Newswise — What is the best approach for children ages 8 to 11 who need surgery for early onset scoliosis? Is it better to implant growing rods—or perform a “one and done” posterior spinal fusion?
There’s no one-size-fits-all answer to that question for patients in this age group, often called “tweeners.” But now, a first-of-its-kind study led by Children’s Hospital Los Angeles has highlighted one more factor to consider when making this choice: lowest instrumented vertebra (LIV).
The study, led by Michael Heffernan, MD, found that children ages 8 to 11 with scoliosis who undergo a posterior spinal fusion are more likely to have a more cephalad LIV (higher in the spine) than those who receive magnetically controlled growing rods.

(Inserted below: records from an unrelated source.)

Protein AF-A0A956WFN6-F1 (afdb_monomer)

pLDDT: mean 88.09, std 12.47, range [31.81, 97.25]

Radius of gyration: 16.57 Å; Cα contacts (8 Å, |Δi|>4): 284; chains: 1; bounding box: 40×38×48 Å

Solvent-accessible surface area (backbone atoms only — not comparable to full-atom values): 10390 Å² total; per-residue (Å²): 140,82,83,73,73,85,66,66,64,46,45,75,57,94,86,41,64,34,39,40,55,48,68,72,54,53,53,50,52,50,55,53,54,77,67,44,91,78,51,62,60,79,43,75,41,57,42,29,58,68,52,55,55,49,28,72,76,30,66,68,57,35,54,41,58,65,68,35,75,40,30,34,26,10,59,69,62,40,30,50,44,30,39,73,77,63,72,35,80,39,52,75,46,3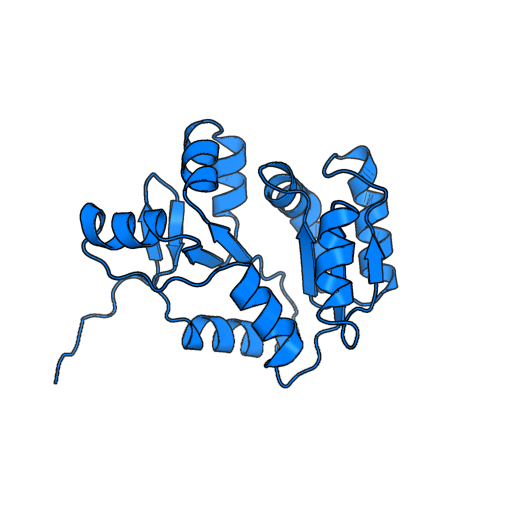6,60,66,59,51,53,47,39,56,73,70,67,44,85,66,82,52,32,27,26,38,37,22,38,54,67,60,46,51,56,52,43,76,76,50,66,92,45,58,59,44,73,49,42,90,63,61,61,46,77,92,32,47,66,64,51,50,51,56,45,48,77,44,68,26,54,36,76,50,71,44,52,49,87,68,35,33,50,54,37,51,54,77,39,44,67,62,40,32,77,48,51,48

Foldseek 3Di:
DDPDPPDPLWDDDLLATAGQDDPVVVVVVVVVQLPDPLQADQFEAADEPVLSVVCNVDVVLVVLNNPHPHYAHADPVSQVSCCPVVVGGHDHDHPVNVLCCQQPVPPDQFQEEEEAAPVVVVVSCVVHVPRHQYYDHPDALDPVCLVVVLVRLLVRLGQYYDHYHDPPSRSSSCSVCNVSVRVSSD

Mean predicted aligned error: 5.49 Å

Secondary structure (DSSP, 8-state):
--------SEEEETTEEEE---HHHHHHHHHHHHH-TT-----EEEE-HHHHHHHHH-HHHHHHHHT-SEEEE-SHHHHHHHHHHSS----B--HHHHHHIIIII-SS---EEEEE-HHHHHHHHHH-GGGEEEEE-SS-SSGGGHHHHHHHHHTTT-SEEEEES-TTHHHHHHHHTHHHHHHTT-

Sequence (186 aa):
ADSASPGSDRIDLFGIEISTMRRAEIERRIVVHMSNSGRTLLHIATVNPEYVVAAHRNPAFCAALRNADLRLADGIGVVLAGRWLAGTAVERFTGVELVQWLLEDLERTPRVFLLGNAASIADLQGRHPIRVVGRWGGGTPRPEDDDASIERIRARDATVVLVGYGAPGQVEWIERNRAALKDAEV

Structure (mmCIF, N/CA/C/O backbone):
data_AF-A0A956WFN6-F1
#
_entry.id   AF-A0A956WFN6-F1
#
loop_
_atom_site.group_PDB
_atom_site.id
_atom_site.type_symbol
_atom_site.label_atom_id
_atom_site.label_alt_id
_atom_site.label_comp_id
_atom_site.label_asym_id
_atom_site.label_entity_id
_atom_site.label_seq_id
_atom_site.pdbx_PDB_ins_code
_atom_site.Cartn_x
_atom_site.Cartn_y
_atom_site.Cartn_z
_atom_site.occupancy
_atom_site.B_iso_or_equiv
_atom_site.auth_seq_id
_atom_site.auth_comp_id
_atom_site.auth_asym_id
_atom_site.auth_atom_id
_atom_site.pdbx_PDB_model_num
ATOM 1 N N . ALA A 1 1 ? -14.306 -14.395 30.562 1.00 34.25 1 ALA A N 1
ATOM 2 C CA . ALA A 1 1 ? -15.013 -14.828 29.348 1.00 34.25 1 ALA A CA 1
ATO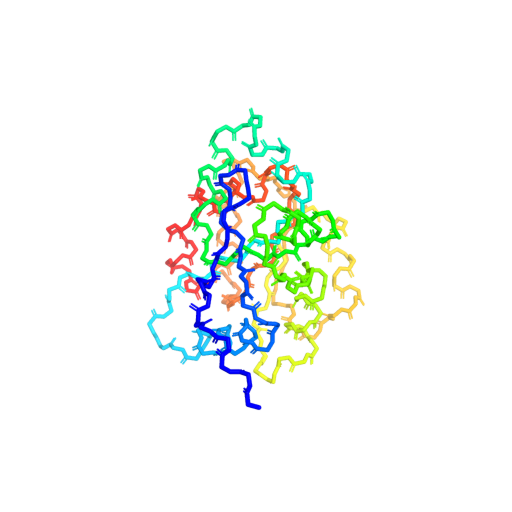M 3 C C . ALA A 1 1 ? -15.665 -13.588 28.765 1.00 34.25 1 ALA A C 1
ATOM 5 O O . ALA A 1 1 ? -16.765 -13.255 29.169 1.00 34.25 1 ALA A O 1
ATOM 6 N N . ASP A 1 2 ? -14.930 -12.864 27.923 1.00 31.81 2 ASP A N 1
ATOM 7 C CA . ASP A 1 2 ? -15.451 -11.711 27.186 1.00 31.81 2 ASP A CA 1
ATOM 8 C C . ASP A 1 2 ? -15.504 -12.114 25.719 1.00 31.81 2 ASP A C 1
ATOM 10 O O . ASP A 1 2 ? -14.521 -12.040 24.983 1.00 31.81 2 ASP A O 1
ATOM 14 N N . SER A 1 3 ? -16.654 -12.645 25.320 1.00 33.56 3 SER A N 1
ATOM 15 C CA . SER A 1 3 ? -17.011 -12.806 23.920 1.00 33.56 3 SER A CA 1
ATOM 16 C C . SER A 1 3 ? -17.456 -11.441 23.404 1.00 33.56 3 SER A C 1
ATOM 18 O O . SER A 1 3 ? -18.649 -11.136 23.384 1.00 33.56 3 SER A O 1
ATOM 20 N N . ALA A 1 4 ? -16.493 -10.602 23.022 1.00 36.91 4 ALA A N 1
ATOM 21 C CA . ALA A 1 4 ? -16.787 -9.506 22.114 1.00 36.91 4 ALA A CA 1
ATOM 22 C C . ALA A 1 4 ? -17.367 -10.132 20.838 1.00 36.91 4 ALA A C 1
ATOM 24 O O . ALA A 1 4 ? -16.730 -10.987 20.220 1.00 36.91 4 ALA A O 1
ATOM 25 N N . SER A 1 5 ? -18.598 -9.761 20.485 1.00 35.78 5 SER A N 1
ATOM 26 C CA . SER A 1 5 ? -19.182 -10.030 19.169 1.00 35.78 5 SER A CA 1
ATOM 27 C C . SER A 1 5 ? -18.135 -9.739 18.089 1.00 35.78 5 SER A C 1
ATOM 29 O O . SER A 1 5 ? -17.394 -8.768 18.269 1.00 35.78 5 SER A O 1
ATOM 31 N N . PRO A 1 6 ? -18.034 -10.517 16.993 1.00 41.97 6 PRO A N 1
ATOM 32 C CA . PRO A 1 6 ? -17.071 -10.208 15.948 1.00 41.97 6 PRO A CA 1
ATOM 33 C C . PRO A 1 6 ? -17.477 -8.857 15.359 1.00 41.97 6 PRO A C 1
ATOM 35 O O . PRO A 1 6 ? -18.447 -8.753 14.609 1.00 41.97 6 PRO A O 1
ATOM 38 N N . GLY A 1 7 ? -16.801 -7.795 15.799 1.00 57.09 7 GLY A N 1
ATOM 39 C CA . GLY A 1 7 ? -16.914 -6.493 15.172 1.00 57.09 7 GLY A CA 1
ATOM 40 C C . GLY A 1 7 ? -16.551 -6.665 13.705 1.00 57.09 7 GLY A C 1
ATOM 41 O O . GLY A 1 7 ? -15.738 -7.521 13.367 1.00 57.09 7 GLY A O 1
ATOM 42 N N . SER A 1 8 ? -17.181 -5.887 12.829 1.00 71.12 8 SER A N 1
ATOM 43 C CA . SER A 1 8 ? -16.770 -5.813 11.427 1.00 71.12 8 SER A CA 1
ATOM 44 C C . SER A 1 8 ? -15.240 -5.696 11.340 1.00 71.12 8 SER A C 1
ATOM 46 O O . SER A 1 8 ? -14.655 -4.868 12.044 1.00 71.12 8 SER A O 1
ATOM 48 N N . ASP A 1 9 ? -14.603 -6.472 10.452 1.00 88.12 9 ASP A N 1
ATOM 49 C CA . ASP A 1 9 ? -13.151 -6.425 10.171 1.00 88.12 9 ASP A CA 1
ATOM 50 C C . ASP A 1 9 ? -12.688 -5.049 9.642 1.00 88.12 9 ASP A C 1
ATOM 52 O O . ASP A 1 9 ? -11.512 -4.836 9.325 1.00 88.12 9 ASP A O 1
ATOM 56 N N . ARG A 1 10 ? -13.626 -4.104 9.498 1.00 92.62 10 ARG A N 1
ATOM 57 C CA . ARG A 1 10 ? -13.418 -2.732 9.049 1.00 92.62 10 ARG A CA 1
ATOM 58 C C . ARG A 1 10 ? -14.330 -1.751 9.782 1.00 92.62 10 ARG A C 1
ATOM 60 O O . ARG A 1 10 ? -15.456 -2.092 10.141 1.00 92.62 10 ARG A O 1
ATOM 67 N N . ILE A 1 11 ? -13.878 -0.510 9.905 1.00 94.25 11 ILE A N 1
ATOM 68 C CA . ILE A 1 11 ? -14.687 0.644 10.312 1.00 94.25 11 ILE A CA 1
ATOM 69 C C . ILE A 1 11 ? -14.619 1.739 9.252 1.00 94.25 11 ILE A C 1
ATOM 71 O O . ILE A 1 11 ? -13.562 1.962 8.667 1.00 94.25 11 ILE A O 1
ATOM 75 N N . ASP A 1 12 ? -15.722 2.446 9.019 1.00 93.38 12 ASP A N 1
ATOM 76 C CA . ASP A 1 12 ? -15.704 3.637 8.169 1.00 93.38 12 ASP A CA 1
ATOM 77 C C . ASP A 1 12 ? -15.205 4.846 8.964 1.00 93.38 12 ASP A C 1
ATOM 79 O O . ASP A 1 12 ? -15.775 5.208 9.995 1.00 93.38 12 ASP A O 1
ATOM 83 N N . LEU A 1 13 ? -14.136 5.472 8.476 1.00 91.31 13 LEU A N 1
ATOM 84 C CA . LEU A 1 13 ? -13.651 6.758 8.954 1.00 91.31 13 LEU A CA 1
ATOM 85 C C . LEU A 1 13 ? -13.659 7.740 7.788 1.00 91.31 13 LEU A C 1
ATOM 87 O O . LEU A 1 13 ? -12.782 7.709 6.924 1.00 91.31 13 LEU A O 1
ATOM 91 N N . PHE A 1 14 ? -14.653 8.629 7.780 1.00 90.31 14 PHE A N 1
ATOM 92 C CA . PHE A 1 14 ? -14.816 9.672 6.762 1.00 90.31 14 PHE A CA 1
ATOM 93 C C . PHE A 1 14 ? -14.931 9.113 5.334 1.00 90.31 14 PHE A C 1
ATOM 95 O O . PHE A 1 14 ? -14.412 9.697 4.381 1.00 90.31 14 PHE A O 1
ATOM 102 N N . GLY A 1 15 ? -15.606 7.972 5.174 1.00 88.94 15 GLY A N 1
ATOM 103 C CA . GLY A 1 15 ? -15.738 7.285 3.897 1.00 88.94 15 GLY A CA 1
ATOM 104 C C . GLY A 1 15 ? -14.581 6.339 3.569 1.00 88.94 15 GLY A C 1
ATOM 105 O O . GLY A 1 15 ? -14.583 5.765 2.482 1.00 88.94 15 GLY A O 1
ATOM 106 N N . ILE A 1 16 ? -13.573 6.184 4.427 1.00 92.44 16 ILE A N 1
ATOM 107 C CA . ILE A 1 16 ? -12.472 5.242 4.209 1.00 92.44 16 ILE A CA 1
ATOM 108 C C . ILE A 1 16 ? -12.618 4.077 5.185 1.00 92.44 16 ILE A C 1
ATOM 110 O O . ILE A 1 16 ? -12.580 4.265 6.398 1.00 92.44 16 ILE A O 1
ATOM 114 N N . GLU A 1 17 ? -12.725 2.860 4.657 1.00 93.69 17 GLU A N 1
ATOM 115 C CA . GLU A 1 17 ? -12.844 1.653 5.477 1.00 93.69 17 GLU A CA 1
ATOM 116 C C . GLU A 1 17 ? -11.487 1.214 6.043 1.00 93.69 17 GLU A C 1
ATOM 118 O O . GLU A 1 17 ? -10.713 0.537 5.367 1.00 93.69 17 GLU A O 1
ATOM 123 N N . ILE A 1 18 ? -11.185 1.555 7.286 1.00 95.88 18 ILE A N 1
ATOM 124 C CA . ILE A 1 18 ? -9.951 1.147 7.962 1.00 95.88 18 ILE A CA 1
ATOM 125 C C . ILE A 1 18 ? -10.114 -0.255 8.544 1.00 95.88 18 ILE A C 1
ATOM 127 O O . ILE A 1 18 ? -11.125 -0.552 9.171 1.00 95.88 18 ILE A O 1
ATOM 131 N N . SER A 1 19 ? -9.112 -1.113 8.354 1.00 95.94 19 SER A N 1
ATOM 132 C CA . SER A 1 19 ? -9.057 -2.453 8.942 1.00 95.94 19 SER A CA 1
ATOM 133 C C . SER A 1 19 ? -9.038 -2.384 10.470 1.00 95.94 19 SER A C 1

Dr. Heffernan, a pediatric spine surgeon in the Jackie and Gene Autry Orthopedic Center at Children’s Hospital Los Angeles, presented the results in April at the 31st International Meeting on Advanced Spine Techniques in San Diego—where the study was nominated for the Scoliosis Research Society’s prestigious Thomas E. Whitecloud Award. He shares the findings and what surgeons should know.
Why did you want to study LIV for this age group?
It’s often challenging to figure out the best approach for these tweener patients. If we do a fusion, there’s a concern we’re sacrificing their remaining growth. If we choose a growth-friendly approach, there’s a higher risk of complications, and we don’t achieve as much curve correction.
But while other studies have compared these two strategies, we wanted to know whether this choice affects how low or high the LIV is. That’s important because limiting the LIV—fusing fewer levels in the lumbar spine—can help maintain lower back flexibility and reduce the risk for disc degeneration in adulthood.
What did you find?
Using the Pediatric Spine Study Group database, we looked at 159 children ages 8-11 with scoliosis. Of those, 82 kids received magnetically controlled growing rods, and 77 kids had a posterior spinal fusion.
The majority of patients in both groups had an LIV at L3 or below, which was likely driven by curve magnitude. But we also found that patients treated with a fusion were more likely to have a more cephalad LIV selection than those with growing rods. For example, 68% of fusion patients had an LIV above the stable vertebra, compared with 48% of patients with growing rods.
It’s important to note that we were comparing LIV only at the time of the index surgery. When patients with growing rods have their final fusion years later, the LIV can drop down another level. We didn’t have enough data to make that comparison. But it’s possible the final difference in LIV between the two groups is even bigger than what this study shows.
Why is LIV generally lower in patients with growing rods?
This study didn’t address that question, but we think it’s related to the size of the connector, or actuator, that has to be placed in the spine when you implant growing rods. It’s not easy to fit that connector in, and it tends to fit best in the thoracolumbar spine. I suspect that’s the driving factor.
What is the take-home point for surgeons?
The takeaway is that if you’re choosing between a growth-friendly strategy versus fusion, it’s important to look at what the planned LIV would be under each scenario. Because you may find that a fusion would lead to a more optimal LIV for the child. And that could improve the patient’s quality of life over the long term.
That said, the last tweener patient I saw had a lot of growing left, and we decided on a growth-friendly approach. So I don’t think LIV should be the final decider. But we need to add it to the list of factors we consider. It’s one more piece of information that can help us create the best treatment plan for each individual child.